= Task item =
Output each record verbatim, with pictures left out.

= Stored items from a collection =
┄┄┄┄┄┄

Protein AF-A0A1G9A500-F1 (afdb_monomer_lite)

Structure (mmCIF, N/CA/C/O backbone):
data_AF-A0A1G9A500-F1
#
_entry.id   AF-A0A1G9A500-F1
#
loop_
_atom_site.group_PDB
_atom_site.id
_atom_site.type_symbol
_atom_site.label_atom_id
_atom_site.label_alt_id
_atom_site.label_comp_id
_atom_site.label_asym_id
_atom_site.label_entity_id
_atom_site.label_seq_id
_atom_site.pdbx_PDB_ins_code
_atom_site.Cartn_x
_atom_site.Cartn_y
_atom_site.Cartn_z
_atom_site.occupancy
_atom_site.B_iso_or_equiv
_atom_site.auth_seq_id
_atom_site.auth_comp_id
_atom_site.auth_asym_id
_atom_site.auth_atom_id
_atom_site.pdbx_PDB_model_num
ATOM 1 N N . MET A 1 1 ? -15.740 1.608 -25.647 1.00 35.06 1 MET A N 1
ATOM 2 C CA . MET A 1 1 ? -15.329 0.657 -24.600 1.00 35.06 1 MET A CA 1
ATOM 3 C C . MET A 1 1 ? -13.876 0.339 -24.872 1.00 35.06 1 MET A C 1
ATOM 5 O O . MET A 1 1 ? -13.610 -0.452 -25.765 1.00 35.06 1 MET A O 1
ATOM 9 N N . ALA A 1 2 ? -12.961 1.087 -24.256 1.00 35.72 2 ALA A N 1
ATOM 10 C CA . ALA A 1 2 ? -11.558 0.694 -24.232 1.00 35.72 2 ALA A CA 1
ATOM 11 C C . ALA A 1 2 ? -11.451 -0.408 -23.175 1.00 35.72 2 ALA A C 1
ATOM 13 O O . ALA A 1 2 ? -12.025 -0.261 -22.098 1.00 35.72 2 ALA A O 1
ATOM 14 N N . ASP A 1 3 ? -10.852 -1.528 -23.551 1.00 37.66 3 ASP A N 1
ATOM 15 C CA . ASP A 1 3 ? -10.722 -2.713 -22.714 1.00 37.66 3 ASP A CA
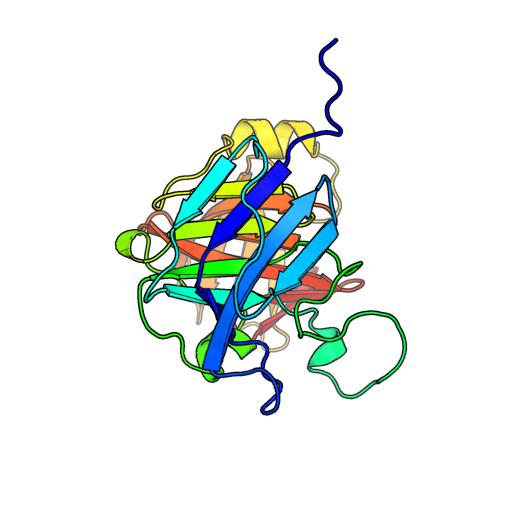 1
ATOM 16 C C . ASP A 1 3 ? -9.855 -2.373 -21.494 1.00 37.66 3 ASP A C 1
ATOM 18 O O . ASP A 1 3 ? -8.730 -1.900 -21.631 1.00 37.66 3 ASP A O 1
ATOM 22 N N . GLU A 1 4 ? -10.398 -2.565 -20.297 1.00 46.66 4 GLU A N 1
ATOM 23 C CA . GLU A 1 4 ? -9.778 -2.200 -19.013 1.00 46.66 4 GLU A CA 1
ATOM 24 C C . GLU A 1 4 ? -8.645 -3.179 -18.612 1.00 46.66 4 GLU A C 1
ATOM 26 O O . GLU A 1 4 ? -8.084 -3.093 -17.524 1.00 46.66 4 GLU A O 1
ATOM 31 N N . HIS A 1 5 ? -8.284 -4.109 -19.508 1.00 46.56 5 HIS A N 1
ATOM 32 C CA . HIS A 1 5 ? -7.396 -5.250 -19.256 1.00 46.56 5 HIS A CA 1
ATOM 33 C C . HIS A 1 5 ? -5.936 -5.086 -19.709 1.00 46.56 5 HIS A C 1
ATOM 35 O O . HIS A 1 5 ? -5.156 -6.013 -19.499 1.00 46.56 5 HIS A O 1
ATOM 41 N N . ASP A 1 6 ? -5.536 -3.949 -20.289 1.00 54.34 6 ASP A N 1
ATOM 42 C CA . ASP A 1 6 ? -4.231 -3.842 -20.975 1.00 54.34 6 ASP A CA 1
ATOM 43 C C . ASP A 1 6 ? -3.292 -2.759 -20.415 1.00 54.34 6 ASP A C 1
ATOM 45 O O . ASP A 1 6 ? -2.347 -2.327 -21.077 1.00 54.34 6 ASP A O 1
ATOM 49 N N . THR A 1 7 ? -3.525 -2.292 -19.183 1.00 72.56 7 THR A N 1
ATOM 50 C CA . THR A 1 7 ? -2.598 -1.341 -18.552 1.00 72.56 
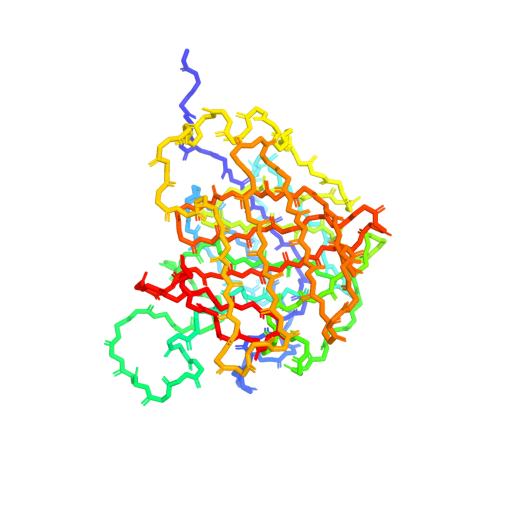7 THR A CA 1
ATOM 51 C C . THR A 1 7 ? -1.286 -2.051 -18.234 1.00 72.56 7 THR A C 1
ATOM 53 O O . THR A 1 7 ? -1.165 -2.796 -17.261 1.00 72.56 7 THR A O 1
ATOM 56 N N . GLU A 1 8 ? -0.300 -1.818 -19.092 1.00 91.81 8 GLU A N 1
ATOM 57 C CA . GLU A 1 8 ? 1.052 -2.324 -18.939 1.00 91.81 8 GLU A CA 1
ATOM 58 C C . GLU A 1 8 ? 1.931 -1.295 -18.217 1.00 91.81 8 GLU A C 1
ATOM 60 O O . GLU A 1 8 ? 2.125 -0.172 -18.689 1.00 91.81 8 GLU A O 1
ATOM 65 N N . LEU A 1 9 ? 2.489 -1.694 -17.076 1.00 95.75 9 LEU A N 1
ATOM 66 C CA . LEU A 1 9 ? 3.418 -0.901 -16.276 1.00 95.75 9 LEU A CA 1
ATOM 67 C C . LEU A 1 9 ? 4.810 -1.536 -16.329 1.00 95.75 9 LEU A C 1
ATOM 69 O O . LEU A 1 9 ? 4.971 -2.742 -16.146 1.00 95.75 9 LEU A O 1
ATOM 73 N N . LEU A 1 10 ? 5.835 -0.709 -16.494 1.00 96.75 10 LEU A N 1
ATOM 74 C CA . LEU A 1 10 ? 7.231 -1.107 -16.386 1.00 96.75 10 LEU A CA 1
ATOM 75 C C . LEU A 1 10 ? 7.943 -0.275 -15.317 1.00 96.75 10 LEU A C 1
ATOM 77 O O . LEU A 1 10 ? 8.151 0.918 -15.497 1.00 96.75 10 LEU A O 1
ATOM 81 N N . VAL A 1 11 ? 8.363 -0.907 -14.223 1.00 97.50 11 VAL A N 1
ATOM 82 C CA . VAL A 1 11 ? 9.250 -0.299 -13.219 1.00 97.50 11 VAL A CA 1
ATOM 83 C C . VAL A 1 11 ? 10.686 -0.682 -13.554 1.00 97.50 11 VAL A C 1
ATOM 85 O O . VAL A 1 11 ? 10.985 -1.868 -13.693 1.00 97.50 11 VAL A O 1
ATOM 88 N N . ARG A 1 12 ? 11.579 0.300 -13.690 1.00 96.81 12 ARG A N 1
ATOM 89 C CA . ARG A 1 12 ? 12.971 0.067 -14.088 1.00 96.81 12 ARG A CA 1
ATOM 90 C C . ARG A 1 12 ? 13.954 0.198 -12.947 1.00 96.81 12 ARG A C 1
ATOM 92 O O . ARG A 1 12 ? 13.992 1.225 -12.280 1.00 96.81 12 ARG A O 1
ATOM 99 N N . ASP A 1 13 ? 14.817 -0.803 -12.837 1.00 96.88 13 ASP A N 1
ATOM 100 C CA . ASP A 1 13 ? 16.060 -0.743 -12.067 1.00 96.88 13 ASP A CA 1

┄┄┄┄┄┄

= Task result =
Protein AF-A0A1G9A500-F1 (afdb_monomer_lite)

Structure (mmCIF, N/CA/C/O backbone):
data_AF-A0A1G9A500-F1
#
_entry.id   AF-A0A1G9A500-F1
#
loop_
_atom_site.group_PDB
_atom_site.id
_atom_site.type_symbol
_atom_site.label_atom_id
_atom_site.label_alt_id
_atom_site.label_comp_id
_atom_site.label_asym_id
_atom_site.label_entity_id
_atom_site.label_seq_id
_atom_site.pdbx_PDB_ins_code
_atom_site.Cartn_x
_atom_site.Cartn_y
_atom_site.Cartn_z
_atom_site.occupancy
_atom_site.B_iso_or_equiv
_atom_site.auth_seq_id
_atom_site.auth_comp_id
_atom_site.auth_asym_id
_atom_site.auth_atom_id
_atom_site.pdbx_PDB_model_num
ATOM 1 N N . MET A 1 1 ? -15.740 1.608 -25.647 1.00 35.06 1 MET A N 1
ATOM 2 C CA . MET A 1 1 ? -15.329 0.657 -24.600 1.00 35.06 1 MET A CA 1
ATOM 3 C C . MET A 1 1 ? -13.876 0.339 -24.872 1.00 35.06 1 MET A C 1
ATOM 5 O O . MET A 1 1 ? -13.610 -0.452 -25.765 1.00 35.06 1 MET A O 1
ATOM 9 N N . ALA A 1 2 ? -12.961 1.087 -24.256 1.00 35.72 2 ALA A N 1
ATOM 10 C CA . ALA A 1 2 ? -11.558 0.694 -24.232 1.00 35.72 2 ALA A CA 1
ATOM 11 C C . ALA A 1 2 ? -11.451 -0.408 -23.175 1.00 35.72 2 ALA A C 1
ATOM 13 O O . ALA A 1 2 ? -12.025 -0.261 -22.098 1.00 35.72 2 ALA A O 1
ATOM 14 N N . ASP A 1 3 ? -10.852 -1.528 -23.551 1.00 37.66 3 ASP A N 1
ATOM 15 C CA . ASP A 1 3 ? -10.722 -2.713 -22.714 1.00 37.66 3 ASP A CA
 1
ATOM 16 C C . ASP A 1 3 ? -9.855 -2.373 -21.494 1.00 37.66 3 ASP A C 1
ATOM 18 O O . ASP A 1 3 ? -8.730 -1.900 -21.631 1.00 37.66 3 ASP A O 1
ATOM 22 N N . GLU A 1 4 ? -10.398 -2.565 -20.297 1.00 46.66 4 GLU A N 1
ATOM 23 C CA . GLU A 1 4 ? -9.778 -2.200 -19.013 1.00 46.66 4 GLU A CA 1
ATOM 24 C C . GLU A 1 4 ? -8.645 -3.179 -18.612 1.00 46.66 4 GLU A C 1
ATOM 26 O O . GLU A 1 4 ? -8.084 -3.093 -17.524 1.00 46.66 4 GLU A O 1
ATOM 31 N N . HIS A 1 5 ? -8.284 -4.109 -19.508 1.00 46.56 5 HIS A N 1
ATOM 32 C CA . HIS A 1 5 ? -7.396 -5.250 -19.256 1.00 46.56 5 HIS A CA 1
ATOM 33 C C . HIS A 1 5 ? -5.936 -5.086 -19.709 1.00 46.56 5 HIS A C 1
ATOM 35 O O . HIS A 1 5 ? -5.156 -6.013 -19.499 1.00 46.56 5 HIS A O 1
ATOM 41 N N . ASP A 1 6 ? -5.536 -3.949 -20.289 1.00 54.34 6 ASP A N 1
ATOM 42 C CA . ASP A 1 6 ? -4.231 -3.842 -20.975 1.00 54.34 6 ASP A CA 1
ATOM 43 C C . ASP A 1 6 ? -3.292 -2.759 -20.415 1.00 54.34 6 ASP A C 1
ATOM 45 O O . ASP A 1 6 ? -2.347 -2.327 -21.077 1.00 54.34 6 ASP A O 1
ATOM 49 N N . THR A 1 7 ? -3.525 -2.292 -19.183 1.00 72.56 7 THR A N 1
ATOM 50 C CA . THR A 1 7 ? -2.598 -1.341 -18.552 1.00 72.56 
7 THR A CA 1
ATOM 51 C C . THR A 1 7 ? -1.286 -2.051 -18.234 1.00 72.56 7 THR A C 1
ATOM 53 O O . THR A 1 7 ? -1.165 -2.796 -17.261 1.00 72.56 7 THR A O 1
ATOM 56 N N . GLU A 1 8 ? -0.300 -1.818 -19.092 1.00 91.81 8 GLU A N 1
ATOM 57 C CA . GLU A 1 8 ? 1.052 -2.324 -18.939 1.00 91.81 8 GLU A CA 1
ATOM 58 C C . GLU A 1 8 ? 1.931 -1.295 -18.217 1.00 91.81 8 GLU A C 1
ATOM 60 O O . GLU A 1 8 ? 2.125 -0.172 -18.689 1.00 91.81 8 GLU A O 1
ATOM 65 N N . LEU A 1 9 ? 2.489 -1.694 -17.076 1.00 95.75 9 LEU A N 1
ATOM 66 C CA . LEU A 1 9 ? 3.418 -0.901 -16.276 1.00 95.75 9 LEU A CA 1
ATOM 67 C C . LEU A 1 9 ? 4.810 -1.536 -16.329 1.00 95.75 9 LEU A C 1
ATOM 69 O O . LEU A 1 9 ? 4.971 -2.742 -16.146 1.00 95.75 9 LEU A O 1
ATOM 73 N N . LEU A 1 10 ? 5.835 -0.709 -16.494 1.00 96.75 10 LEU A N 1
ATOM 74 C CA . LEU A 1 10 ? 7.231 -1.107 -16.386 1.00 96.75 10 LEU A CA 1
ATOM 75 C C . LEU A 1 10 ? 7.943 -0.275 -15.317 1.00 96.75 10 LEU A C 1
ATOM 77 O O . LEU A 1 10 ? 8.151 0.918 -15.497 1.00 96.75 10 LEU A O 1
ATOM 81 N N . VAL A 1 11 ? 8.363 -0.907 -14.223 1.00 97.50 11 VAL A N 1
ATOM 82 C CA . VAL A 1 11 ? 9.250 -0.299 -13.219 1.00 97.50 11 VAL A CA 1
ATOM 83 C C . VAL A 1 11 ? 10.686 -0.682 -13.554 1.00 97.50 11 VAL A C 1
ATOM 85 O O . VAL A 1 11 ? 10.985 -1.868 -13.693 1.00 97.50 11 VAL A O 1
ATOM 88 N N . ARG A 1 12 ? 11.579 0.300 -13.690 1.00 96.81 12 ARG A N 1
ATOM 89 C CA . ARG A 1 12 ? 12.971 0.067 -14.088 1.00 96.81 12 ARG A CA 1
ATOM 90 C C . ARG A 1 12 ? 13.954 0.198 -12.947 1.00 96.81 12 ARG A C 1
ATOM 92 O O . ARG A 1 12 ? 13.992 1.225 -12.280 1.00 96.81 12 ARG A O 1
ATOM 99 N N . ASP A 1 13 ? 14.817 -0.803 -12.837 1.00 96.88 13 ASP A N 1
ATOM 100 C CA . ASP A 1 13 ? 16.060 -0.743 -12.067 1.00 96.88 13 ASP A CA 1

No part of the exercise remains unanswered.